Al toque de la una, como de costumbre, llegó el último de los espectros. Era muy alto, cubierto por una gran túnica negra que le escondía el rostro, y no pronunciaba palabra alguna, tan sólo señalaba a Scrooge a dónde debía dirigirse. Era el espíritu de las Navidades que serían. Lo primero que éste ordenó observar a Ebenezer fue la conversación que mantenían un grupo de hombres con pinta de altos ejecutivos. Parecían hablar de algo sobre un muerto, y que ya tendrían menos competencia, o algo así, pero cambiaron de tema rápidamente. Lo siguiente fue escuchar a una pareja hablar de que “el viejo ha muerto”; Scrooge supuso que se trataba de la misma persona de la que hablaban los otros. La mujer preguntó por una deuda, y el marido le dijo que por el momento estaba condonada, lo cual hizo aparentemente muy felices a ambos. El anciano, al ver eso, se extrañaba y hasta indignaba de que alguien se alegrara por la muerte de una persona. Más tarde, anduvieron por un barrio que olía a escoria, o mejor dicho, apestaba. No sólo por el olor en sí, sino por su increíble tenebrosidad. Ni un alma se detectaba por aquellos desolados parajes, excepto en el interior de una ruinosa tienducha, muy sucia y oscura. Allí se reunieron tres individuos, cada cual con peor pinta que el otro. Uno de ellos, sentado, veía como la mujer iba sacando cosas de una bolsa que traía, al igual que el hombre restante. Unas cortinas viejas, unas ropas descuidadas, algún que otro objeto curioso... El que estaba sentado les iba poniendo precio a medida que salían de la bolsa. Y Afirmaba que esa era la única herencia dejada por “el viejo”, la que ellos habían cobrado. Scrooge se marchó de allí muy mosqueado, mientras insultaba a aquellos malandrines. Y apareció en mitad de una melancólica habitación, silenciosa y negra, muy semejante a la de su dormitorio, sólo que sin cortinas y sin nada salvo la cama, por cierto, habitada por “algo” cubierto por una sábana. Scrooge no tuvo valor de destapar la sábana y ver la cara de ese desgraciado: reculó en el último momento. Y por último, visitaron un cementerio, en el que nuestro protagonista confirmó sus temores. Allí, abandonada, se encontraba la tumba de EBENEZER SCROOGE.
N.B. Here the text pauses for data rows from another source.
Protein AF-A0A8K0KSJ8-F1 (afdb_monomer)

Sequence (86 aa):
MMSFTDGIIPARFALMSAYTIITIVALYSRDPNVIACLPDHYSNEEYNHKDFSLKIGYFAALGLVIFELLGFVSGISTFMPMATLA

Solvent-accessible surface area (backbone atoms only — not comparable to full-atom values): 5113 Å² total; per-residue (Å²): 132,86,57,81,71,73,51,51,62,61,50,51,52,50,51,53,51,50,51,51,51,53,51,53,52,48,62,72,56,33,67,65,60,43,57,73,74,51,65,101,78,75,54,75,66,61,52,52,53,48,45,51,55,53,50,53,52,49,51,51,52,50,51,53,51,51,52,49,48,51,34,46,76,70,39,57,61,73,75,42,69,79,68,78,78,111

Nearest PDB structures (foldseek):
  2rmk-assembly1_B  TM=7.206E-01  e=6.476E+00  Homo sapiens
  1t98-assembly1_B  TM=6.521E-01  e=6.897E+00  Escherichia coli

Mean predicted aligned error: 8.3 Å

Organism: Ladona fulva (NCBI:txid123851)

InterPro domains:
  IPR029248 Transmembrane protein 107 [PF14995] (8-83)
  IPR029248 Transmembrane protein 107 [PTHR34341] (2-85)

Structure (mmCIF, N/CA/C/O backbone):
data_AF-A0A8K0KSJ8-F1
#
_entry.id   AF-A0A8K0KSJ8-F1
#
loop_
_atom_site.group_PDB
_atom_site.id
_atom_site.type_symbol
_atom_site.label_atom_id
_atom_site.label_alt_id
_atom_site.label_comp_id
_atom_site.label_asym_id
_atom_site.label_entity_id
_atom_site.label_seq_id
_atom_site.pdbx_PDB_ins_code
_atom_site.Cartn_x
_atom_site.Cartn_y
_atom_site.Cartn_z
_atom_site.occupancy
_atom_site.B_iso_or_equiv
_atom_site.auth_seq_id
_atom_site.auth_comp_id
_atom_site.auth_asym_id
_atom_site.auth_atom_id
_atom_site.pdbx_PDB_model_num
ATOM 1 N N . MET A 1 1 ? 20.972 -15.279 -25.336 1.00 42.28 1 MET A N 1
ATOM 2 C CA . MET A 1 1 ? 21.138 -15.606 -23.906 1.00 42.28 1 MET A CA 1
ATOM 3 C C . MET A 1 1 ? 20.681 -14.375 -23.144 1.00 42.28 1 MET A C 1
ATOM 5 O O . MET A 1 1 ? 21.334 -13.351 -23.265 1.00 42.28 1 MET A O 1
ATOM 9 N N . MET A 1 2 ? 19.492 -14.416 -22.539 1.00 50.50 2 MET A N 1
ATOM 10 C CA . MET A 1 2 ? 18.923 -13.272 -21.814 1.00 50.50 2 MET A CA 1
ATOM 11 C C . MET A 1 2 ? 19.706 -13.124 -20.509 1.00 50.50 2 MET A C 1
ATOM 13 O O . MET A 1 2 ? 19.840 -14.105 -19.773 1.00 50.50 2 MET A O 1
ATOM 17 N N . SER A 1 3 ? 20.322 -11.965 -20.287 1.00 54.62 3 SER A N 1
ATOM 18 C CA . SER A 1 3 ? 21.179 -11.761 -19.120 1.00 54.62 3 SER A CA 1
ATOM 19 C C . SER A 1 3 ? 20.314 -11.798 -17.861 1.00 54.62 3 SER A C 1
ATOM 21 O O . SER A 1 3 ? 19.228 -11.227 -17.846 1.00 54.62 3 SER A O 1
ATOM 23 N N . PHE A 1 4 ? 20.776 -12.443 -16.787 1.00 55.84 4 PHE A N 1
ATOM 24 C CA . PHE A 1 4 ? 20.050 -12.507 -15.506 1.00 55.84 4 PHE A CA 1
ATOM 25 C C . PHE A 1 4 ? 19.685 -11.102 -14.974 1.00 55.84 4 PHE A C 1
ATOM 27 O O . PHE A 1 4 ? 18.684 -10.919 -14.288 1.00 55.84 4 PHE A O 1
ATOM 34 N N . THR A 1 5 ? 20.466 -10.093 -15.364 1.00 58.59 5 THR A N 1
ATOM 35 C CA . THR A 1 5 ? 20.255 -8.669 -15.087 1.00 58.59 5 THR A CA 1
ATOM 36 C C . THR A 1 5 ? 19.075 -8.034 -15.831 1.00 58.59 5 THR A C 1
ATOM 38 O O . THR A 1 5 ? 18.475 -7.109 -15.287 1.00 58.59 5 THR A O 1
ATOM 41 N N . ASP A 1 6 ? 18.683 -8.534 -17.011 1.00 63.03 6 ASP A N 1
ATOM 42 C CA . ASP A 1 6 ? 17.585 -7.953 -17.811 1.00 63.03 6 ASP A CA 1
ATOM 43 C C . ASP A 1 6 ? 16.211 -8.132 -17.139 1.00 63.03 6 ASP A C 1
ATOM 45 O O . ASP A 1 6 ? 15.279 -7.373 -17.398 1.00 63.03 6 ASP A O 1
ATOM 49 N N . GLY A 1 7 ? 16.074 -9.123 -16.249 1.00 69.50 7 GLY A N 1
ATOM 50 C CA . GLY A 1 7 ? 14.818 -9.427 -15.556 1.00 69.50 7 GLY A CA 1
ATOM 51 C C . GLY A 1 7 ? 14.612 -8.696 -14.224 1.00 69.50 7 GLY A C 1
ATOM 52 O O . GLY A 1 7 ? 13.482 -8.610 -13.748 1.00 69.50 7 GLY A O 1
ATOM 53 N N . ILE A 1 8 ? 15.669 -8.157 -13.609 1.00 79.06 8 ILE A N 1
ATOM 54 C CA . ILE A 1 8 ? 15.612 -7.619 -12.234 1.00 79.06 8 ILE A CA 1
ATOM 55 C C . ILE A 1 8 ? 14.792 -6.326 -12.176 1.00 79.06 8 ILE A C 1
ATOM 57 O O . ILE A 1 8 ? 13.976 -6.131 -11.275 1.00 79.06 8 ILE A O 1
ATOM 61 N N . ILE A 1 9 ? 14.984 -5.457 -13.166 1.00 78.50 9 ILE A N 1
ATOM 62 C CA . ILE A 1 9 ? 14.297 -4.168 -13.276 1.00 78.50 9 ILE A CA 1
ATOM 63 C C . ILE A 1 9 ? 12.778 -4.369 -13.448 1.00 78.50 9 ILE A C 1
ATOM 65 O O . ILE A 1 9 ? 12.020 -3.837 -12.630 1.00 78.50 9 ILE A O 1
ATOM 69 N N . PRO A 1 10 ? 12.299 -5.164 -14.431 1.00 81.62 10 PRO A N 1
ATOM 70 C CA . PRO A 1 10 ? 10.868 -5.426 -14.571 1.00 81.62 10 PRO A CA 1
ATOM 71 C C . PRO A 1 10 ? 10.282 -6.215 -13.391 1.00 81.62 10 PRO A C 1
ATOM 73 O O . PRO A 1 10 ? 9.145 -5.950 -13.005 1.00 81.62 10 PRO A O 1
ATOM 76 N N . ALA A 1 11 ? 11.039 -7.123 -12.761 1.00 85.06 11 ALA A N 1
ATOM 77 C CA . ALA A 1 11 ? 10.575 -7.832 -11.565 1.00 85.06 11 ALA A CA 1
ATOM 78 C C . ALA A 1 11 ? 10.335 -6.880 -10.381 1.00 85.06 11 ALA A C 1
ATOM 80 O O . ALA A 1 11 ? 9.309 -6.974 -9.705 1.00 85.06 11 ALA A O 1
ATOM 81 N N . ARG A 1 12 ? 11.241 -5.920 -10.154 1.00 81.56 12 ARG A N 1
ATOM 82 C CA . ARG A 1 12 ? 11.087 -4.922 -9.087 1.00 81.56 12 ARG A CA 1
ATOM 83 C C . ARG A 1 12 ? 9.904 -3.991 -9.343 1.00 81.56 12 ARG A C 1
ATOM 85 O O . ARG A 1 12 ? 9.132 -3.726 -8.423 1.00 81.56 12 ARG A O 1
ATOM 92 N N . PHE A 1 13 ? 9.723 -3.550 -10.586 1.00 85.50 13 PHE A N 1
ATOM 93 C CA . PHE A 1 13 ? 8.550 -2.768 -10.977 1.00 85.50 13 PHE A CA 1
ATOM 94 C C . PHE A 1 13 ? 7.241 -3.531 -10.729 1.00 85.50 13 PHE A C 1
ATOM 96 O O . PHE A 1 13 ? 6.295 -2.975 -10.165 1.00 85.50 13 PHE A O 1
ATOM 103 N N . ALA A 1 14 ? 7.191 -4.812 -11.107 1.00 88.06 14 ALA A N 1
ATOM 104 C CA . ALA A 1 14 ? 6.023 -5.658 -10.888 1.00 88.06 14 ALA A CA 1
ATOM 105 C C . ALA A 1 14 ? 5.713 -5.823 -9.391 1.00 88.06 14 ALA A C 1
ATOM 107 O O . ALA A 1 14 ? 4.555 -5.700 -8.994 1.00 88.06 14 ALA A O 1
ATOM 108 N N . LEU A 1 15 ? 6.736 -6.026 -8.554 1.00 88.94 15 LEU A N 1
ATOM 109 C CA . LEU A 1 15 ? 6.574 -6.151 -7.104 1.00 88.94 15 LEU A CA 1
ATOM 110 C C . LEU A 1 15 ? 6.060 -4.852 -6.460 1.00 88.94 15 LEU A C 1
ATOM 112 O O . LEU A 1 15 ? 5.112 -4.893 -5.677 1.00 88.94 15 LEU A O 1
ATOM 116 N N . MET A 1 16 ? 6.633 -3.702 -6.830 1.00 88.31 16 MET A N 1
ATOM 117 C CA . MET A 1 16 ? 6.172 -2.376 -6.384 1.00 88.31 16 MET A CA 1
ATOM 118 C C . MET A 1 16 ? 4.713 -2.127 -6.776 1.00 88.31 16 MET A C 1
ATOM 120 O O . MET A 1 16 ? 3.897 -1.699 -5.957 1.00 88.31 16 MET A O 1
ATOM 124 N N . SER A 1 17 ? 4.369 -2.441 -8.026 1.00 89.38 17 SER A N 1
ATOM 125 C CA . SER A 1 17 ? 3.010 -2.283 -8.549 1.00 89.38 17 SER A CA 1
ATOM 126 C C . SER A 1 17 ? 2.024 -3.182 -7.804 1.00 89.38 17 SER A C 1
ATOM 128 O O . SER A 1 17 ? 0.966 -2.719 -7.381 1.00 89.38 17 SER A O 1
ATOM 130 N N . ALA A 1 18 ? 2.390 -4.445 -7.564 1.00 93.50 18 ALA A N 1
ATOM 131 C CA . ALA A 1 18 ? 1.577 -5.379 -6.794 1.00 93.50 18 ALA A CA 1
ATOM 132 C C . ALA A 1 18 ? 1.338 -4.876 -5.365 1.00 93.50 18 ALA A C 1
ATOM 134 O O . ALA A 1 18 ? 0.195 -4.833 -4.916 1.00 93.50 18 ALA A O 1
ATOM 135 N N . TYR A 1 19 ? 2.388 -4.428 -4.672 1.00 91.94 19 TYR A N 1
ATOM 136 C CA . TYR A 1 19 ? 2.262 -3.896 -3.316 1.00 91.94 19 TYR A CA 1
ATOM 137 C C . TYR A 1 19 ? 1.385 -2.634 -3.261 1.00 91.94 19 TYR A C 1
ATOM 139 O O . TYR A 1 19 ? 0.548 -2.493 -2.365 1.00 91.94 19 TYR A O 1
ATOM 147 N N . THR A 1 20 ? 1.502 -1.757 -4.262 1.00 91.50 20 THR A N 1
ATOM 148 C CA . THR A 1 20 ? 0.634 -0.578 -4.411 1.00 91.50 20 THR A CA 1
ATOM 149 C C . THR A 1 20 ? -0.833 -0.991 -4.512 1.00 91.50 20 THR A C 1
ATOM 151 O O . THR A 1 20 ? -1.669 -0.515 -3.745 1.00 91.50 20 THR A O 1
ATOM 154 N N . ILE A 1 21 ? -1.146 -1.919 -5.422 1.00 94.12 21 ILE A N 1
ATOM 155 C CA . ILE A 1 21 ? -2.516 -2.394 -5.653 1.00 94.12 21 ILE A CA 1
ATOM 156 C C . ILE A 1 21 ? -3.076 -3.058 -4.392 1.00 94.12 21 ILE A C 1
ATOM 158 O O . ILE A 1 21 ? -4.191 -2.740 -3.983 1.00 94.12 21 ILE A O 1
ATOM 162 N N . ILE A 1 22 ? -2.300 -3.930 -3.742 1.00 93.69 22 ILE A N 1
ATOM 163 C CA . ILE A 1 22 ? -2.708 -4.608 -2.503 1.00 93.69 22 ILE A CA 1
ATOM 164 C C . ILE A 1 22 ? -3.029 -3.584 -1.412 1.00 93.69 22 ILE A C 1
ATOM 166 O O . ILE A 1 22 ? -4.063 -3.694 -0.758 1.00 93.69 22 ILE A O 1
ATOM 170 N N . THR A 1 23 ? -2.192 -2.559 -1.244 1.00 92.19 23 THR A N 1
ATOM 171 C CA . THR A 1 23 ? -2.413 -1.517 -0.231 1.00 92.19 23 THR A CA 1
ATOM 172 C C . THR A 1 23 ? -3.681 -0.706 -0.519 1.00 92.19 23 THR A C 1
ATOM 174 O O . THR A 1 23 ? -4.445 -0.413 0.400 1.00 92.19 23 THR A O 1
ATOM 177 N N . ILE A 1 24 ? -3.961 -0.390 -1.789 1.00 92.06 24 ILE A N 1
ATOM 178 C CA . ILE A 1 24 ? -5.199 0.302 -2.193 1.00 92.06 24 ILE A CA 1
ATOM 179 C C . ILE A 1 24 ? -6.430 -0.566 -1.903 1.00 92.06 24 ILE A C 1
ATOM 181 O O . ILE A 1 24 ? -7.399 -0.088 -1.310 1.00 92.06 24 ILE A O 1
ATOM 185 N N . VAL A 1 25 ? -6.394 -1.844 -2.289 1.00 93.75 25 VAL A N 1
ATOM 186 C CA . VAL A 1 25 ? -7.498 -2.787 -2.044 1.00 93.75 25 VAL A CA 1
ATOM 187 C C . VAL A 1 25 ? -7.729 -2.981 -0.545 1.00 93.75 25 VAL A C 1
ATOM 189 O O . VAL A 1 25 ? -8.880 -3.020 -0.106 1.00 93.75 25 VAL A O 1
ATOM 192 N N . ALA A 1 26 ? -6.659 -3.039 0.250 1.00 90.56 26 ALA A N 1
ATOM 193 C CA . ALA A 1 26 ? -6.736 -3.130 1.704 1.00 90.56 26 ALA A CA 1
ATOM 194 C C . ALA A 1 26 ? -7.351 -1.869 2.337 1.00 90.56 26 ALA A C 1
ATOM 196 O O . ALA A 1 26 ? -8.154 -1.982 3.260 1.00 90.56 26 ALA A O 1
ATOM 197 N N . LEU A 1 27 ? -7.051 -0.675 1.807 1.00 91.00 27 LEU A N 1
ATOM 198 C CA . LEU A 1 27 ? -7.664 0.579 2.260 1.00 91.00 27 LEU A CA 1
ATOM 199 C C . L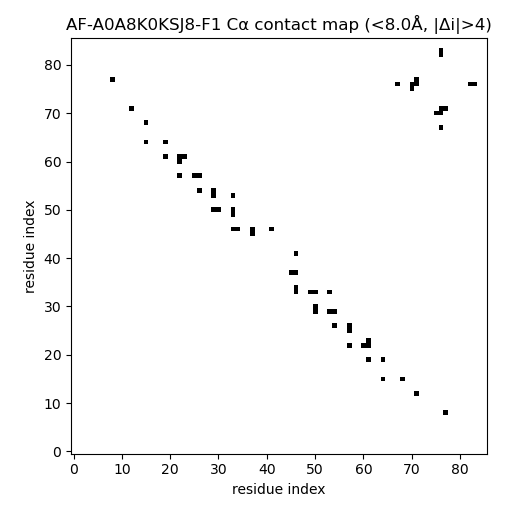EU A 1 27 ? -9.160 0.649 1.922 1.00 91.00 27 LEU A C 1
ATOM 201 O O . LEU A 1 27 ? -9.938 1.188 2.716 1.00 91.00 27 LEU A O 1
ATOM 205 N N . TYR A 1 28 ? -9.559 0.120 0.762 1.00 90.50 28 TYR A N 1
ATOM 206 C CA . TYR A 1 28 ? -10.966 0.029 0.362 1.00 90.50 28 TYR A CA 1
ATOM 207 C C . TYR A 1 28 ? -11.732 -1.012 1.188 1.00 90.50 28 TYR A C 1
ATOM 209 O O . TYR A 1 28 ? -12.860 -0.766 1.596 1.00 90.50 28 TYR A O 1
ATOM 217 N N . SER A 1 29 ? -11.095 -2.142 1.498 1.00 90.31 29 SER A N 1
ATOM 218 C CA . SER A 1 29 ? -11.694 -3.266 2.236 1.00 90.31 29 SER A CA 1
ATOM 219 C C . SER A 1 29 ? -11.397 -3.206 3.738 1.00 90.31 29 SER A C 1
ATOM 221 O O . SER A 1 29 ? -11.239 -4.240 4.386 1.00 90.31 29 SER A O 1
ATOM 223 N N . ARG A 1 30 ? -11.255 -2.003 4.303 1.00 88.69 30 ARG A N 1
ATOM 224 C CA . ARG A 1 30 ? -10.745 -1.831 5.671 1.00 88.69 30 ARG A CA 1
ATOM 225 C C . ARG A 1 30 ? -11.758 -2.159 6.764 1.00 88.69 30 ARG A C 1
ATOM 227 O O . ARG A 1 30 ? -11.341 -2.578 7.835 1.00 88.69 30 ARG A O 1
ATOM 234 N N . ASP A 1 31 ? -13.056 -2.005 6.511 1.00 86.00 31 ASP A N 1
ATOM 235 C CA . ASP A 1 31 ? -14.108 -2.232 7.512 1.00 86.00 31 ASP A CA 1
ATOM 236 C C . ASP A 1 31 ? -14.041 -3.630 8.166 1.00 86.00 31 ASP A C 1
ATOM 238 O O . ASP A 1 31 ? -13.996 -3.699 9.396 1.00 86.00 31 ASP A O 1
ATOM 242 N N . PRO A 1 32 ? -13.927 -4.753 7.422 1.00 86.88 32 PRO A N 1
ATOM 243 C CA . PRO A 1 32 ? -13.750 -6.068 8.046 1.00 86.88 32 PRO A CA 1
ATOM 244 C C . PRO A 1 32 ? -12.436 -6.195 8.830 1.00 86.88 32 PRO A C 1
ATOM 246 O O . PRO A 1 32 ? -12.407 -6.864 9.861 1.00 86.88 32 PRO A O 1
ATOM 249 N N . ASN A 1 33 ? -11.362 -5.530 8.390 1.00 85.44 33 ASN A N 1
ATOM 250 C CA . ASN A 1 33 ? -10.084 -5.508 9.109 1.00 85.44 33 ASN A CA 1
ATOM 251 C C . ASN A 1 33 ? -10.179 -4.738 10.429 1.00 85.44 33 ASN A C 1
ATOM 253 O O . ASN A 1 33 ? -9.552 -5.131 11.413 1.00 85.44 33 ASN A O 1
ATOM 257 N N . VAL A 1 34 ? -10.959 -3.654 10.458 1.00 88.69 34 VAL A N 1
ATOM 258 C CA . VAL A 1 34 ? -11.240 -2.902 11.681 1.00 88.69 34 VAL A CA 1
ATOM 259 C C . VAL A 1 34 ? -12.019 -3.797 12.637 1.00 88.69 34 VAL A C 1
ATOM 261 O O . VAL A 1 34 ? -11.532 -4.042 13.734 1.00 88.69 34 VAL A O 1
ATOM 264 N N . ILE A 1 35 ? -13.148 -4.370 12.208 1.00 86.25 35 ILE A N 1
ATOM 265 C CA . ILE A 1 35 ? -14.015 -5.206 13.060 1.00 86.25 35 ILE A CA 1
ATOM 266 C C . ILE A 1 35 ? -13.263 -6.417 13.633 1.00 86.25 35 ILE A C 1
ATOM 268 O O . ILE A 1 35 ? -13.408 -6.715 14.813 1.00 86.25 35 ILE A O 1
ATOM 272 N N . ALA A 1 36 ? -12.406 -7.071 12.844 1.00 87.25 36 ALA A N 1
ATOM 273 C CA . ALA A 1 36 ? -11.587 -8.194 13.312 1.00 87.25 36 ALA A CA 1
ATOM 274 C C . ALA A 1 36 ? -10.584 -7.817 14.421 1.00 87.25 36 ALA A C 1
ATOM 276 O O . ALA A 1 36 ? -10.093 -8.689 15.135 1.00 87.25 36 ALA A O 1
ATOM 277 N N . CYS A 1 37 ? -10.259 -6.530 14.555 1.00 82.81 37 CYS A N 1
ATOM 278 C CA . CYS A 1 37 ? -9.370 -6.008 15.588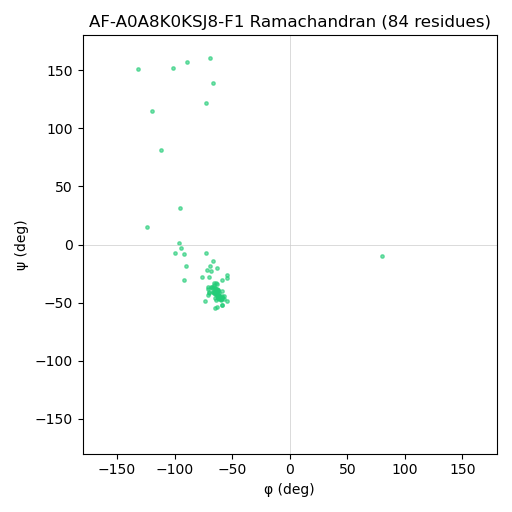 1.00 82.81 37 CYS A CA 1
ATOM 279 C C . CYS A 1 37 ? -10.123 -5.466 16.816 1.00 82.81 37 CYS A C 1
ATOM 281 O O . CYS A 1 37 ? -9.469 -4.925 17.714 1.00 82.81 37 CYS A O 1
ATOM 283 N N . LEU A 1 38 ? -11.458 -5.545 16.837 1.00 87.44 38 LEU A N 1
ATOM 284 C CA . LEU A 1 38 ? -12.292 -5.089 17.946 1.00 87.44 38 LEU A CA 1
ATOM 285 C C . LEU A 1 38 ? -12.754 -6.267 18.827 1.00 87.44 38 LEU A C 1
ATOM 287 O O . LEU A 1 38 ? -12.877 -7.392 18.343 1.00 87.44 38 LEU A O 1
ATOM 291 N N . PRO A 1 39 ? -13.007 -6.020 20.123 1.00 84.38 39 PRO A N 1
ATOM 292 C CA . PRO A 1 39 ? -13.611 -7.005 21.021 1.00 84.38 39 PRO A CA 1
ATOM 293 C C . PRO A 1 39 ? -15.087 -7.280 20.673 1.00 84.38 39 PRO A C 1
ATOM 295 O O . PRO A 1 39 ? -15.746 -6.442 20.060 1.00 84.38 39 PRO A O 1
ATOM 298 N N . ASP A 1 40 ? -15.631 -8.420 21.128 1.00 78.88 40 ASP A N 1
ATOM 299 C CA . ASP A 1 40 ? -17.025 -8.854 20.866 1.00 78.88 40 ASP A CA 1
ATOM 300 C C . ASP A 1 40 ? -18.090 -7.809 21.260 1.00 78.88 40 ASP A C 1
ATOM 302 O O . ASP A 1 40 ? -19.160 -7.731 20.657 1.00 78.88 40 ASP A O 1
ATOM 306 N N . HIS A 1 41 ? -17.790 -6.972 22.257 1.00 83.81 41 HIS A N 1
ATOM 307 C CA . HIS A 1 41 ? -18.589 -5.808 22.626 1.00 83.81 41 HIS A CA 1
ATOM 308 C C . HIS A 1 41 ? -17.750 -4.544 22.493 1.00 83.81 41 HIS A C 1
ATOM 310 O O . HIS A 1 41 ? -16.803 -4.349 23.251 1.00 83.81 41 HIS A O 1
ATOM 316 N N . TYR A 1 42 ? -18.129 -3.665 21.568 1.00 83.12 42 TYR A N 1
ATOM 317 C CA . TYR A 1 42 ? -17.423 -2.415 21.322 1.00 83.12 42 TYR A CA 1
ATOM 318 C C . TYR A 1 42 ? -18.361 -1.210 21.264 1.00 83.12 42 TYR A C 1
ATOM 320 O O . TYR A 1 42 ? -19.529 -1.313 20.886 1.00 83.12 42 TYR A O 1
ATOM 328 N N . SER A 1 43 ? -17.828 -0.044 21.633 1.00 88.25 43 SER A N 1
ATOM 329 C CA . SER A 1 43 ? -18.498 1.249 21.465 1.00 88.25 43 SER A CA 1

Nada más ver esto, se volvió al espectro y le suplicó una segunda oportunidad. Le imploraba que, ahora que había descubierto la felicidad que se esconde tras la Navidad, pudiera disfrutarla como no había hecho hasta ese momento. En su llanto, el espíritu desapareció y le dejó en su cuarto. Cuando despertó, apresurose a abrir la ventana y a preguntar qué día era. NAVIDAD, Scrooge no había perdido el tiempo. Todo parecía haber sido fruto de un sueño o algo por el estilo, pero Ebenezer no se paró en meditaciones y empezó su actividad. En primer lugar, compró un enorme pavo y lo mandó llevar a casa de su empleado Cratchit. Después, contento él y con una sonrisa jamás vista en aquel cascarrabias, le concedió el aguinaldo a unos señores que se lo pidieron el día anterior, sin éxito, naturalmente. Continuando con su imparable carrera de “bondades”, se presentó en casa de Fred, para cenar, lo cual llenó de sorpresa y felicidad al sobrino, que le hizo pasar en seguida. Y para concluir, cuando llegó al trabajo, felicitó a Bob y le aumentó el sueldo, como pago a sus malas acciones anteriores. Y Ebenezer Scrooge se convirtió en un buen hombre, el mejor de todos los que había en la ciudad, y fueron felices y comieron perdices.

OPINIÓN PERSONAL.

Desde luego, la Navidad es mi etapa del año preferida. Dura menos que el verano, pero tiene un encanto que no puedo resistir. Mi ritual navideño perfecto consiste en: preparar unos cuantos adornos por la casa, los justos para no hacer que luego su retiro sea fatigoso; un humilde belén (pequeño, digno, “básico”, y por supuesto, sin catalán); aunque parezca una incongruencia, un arbolito alumbrado; una partida al videojuego “Christmas Nights”; nieve por las calles (esto no se puede controlar, claro); y buen rollo. Eso sobre todo, buen ambiente, alegría, felicidad, risa. Se ve que Charles Dickens tenía una concepción de la Navidad en cierto modo semejante. En concreto, aquel pasaje en el que se encuentran la familia de Bob con su hija, me recuerda bastante a mi propia situación. De siempre, la Navidad ha sido época de encuentro. Mi hermano mayor viene cada año de un lugar diferente, siempre más alejado que el anterior, pero precisamente eso hace que la vuelta a casa sea más agradable. Incluso la venida de mi otro hermano me alegra en el fondo. En Navidad, hasta su bromas pesadas tienen encanto. Siempre he dicho que Navidad es tiempo de reunión, de familia, de perdón, de reconciliación... Pero de nada sirve pensar así si los que te rodean no piensan igual.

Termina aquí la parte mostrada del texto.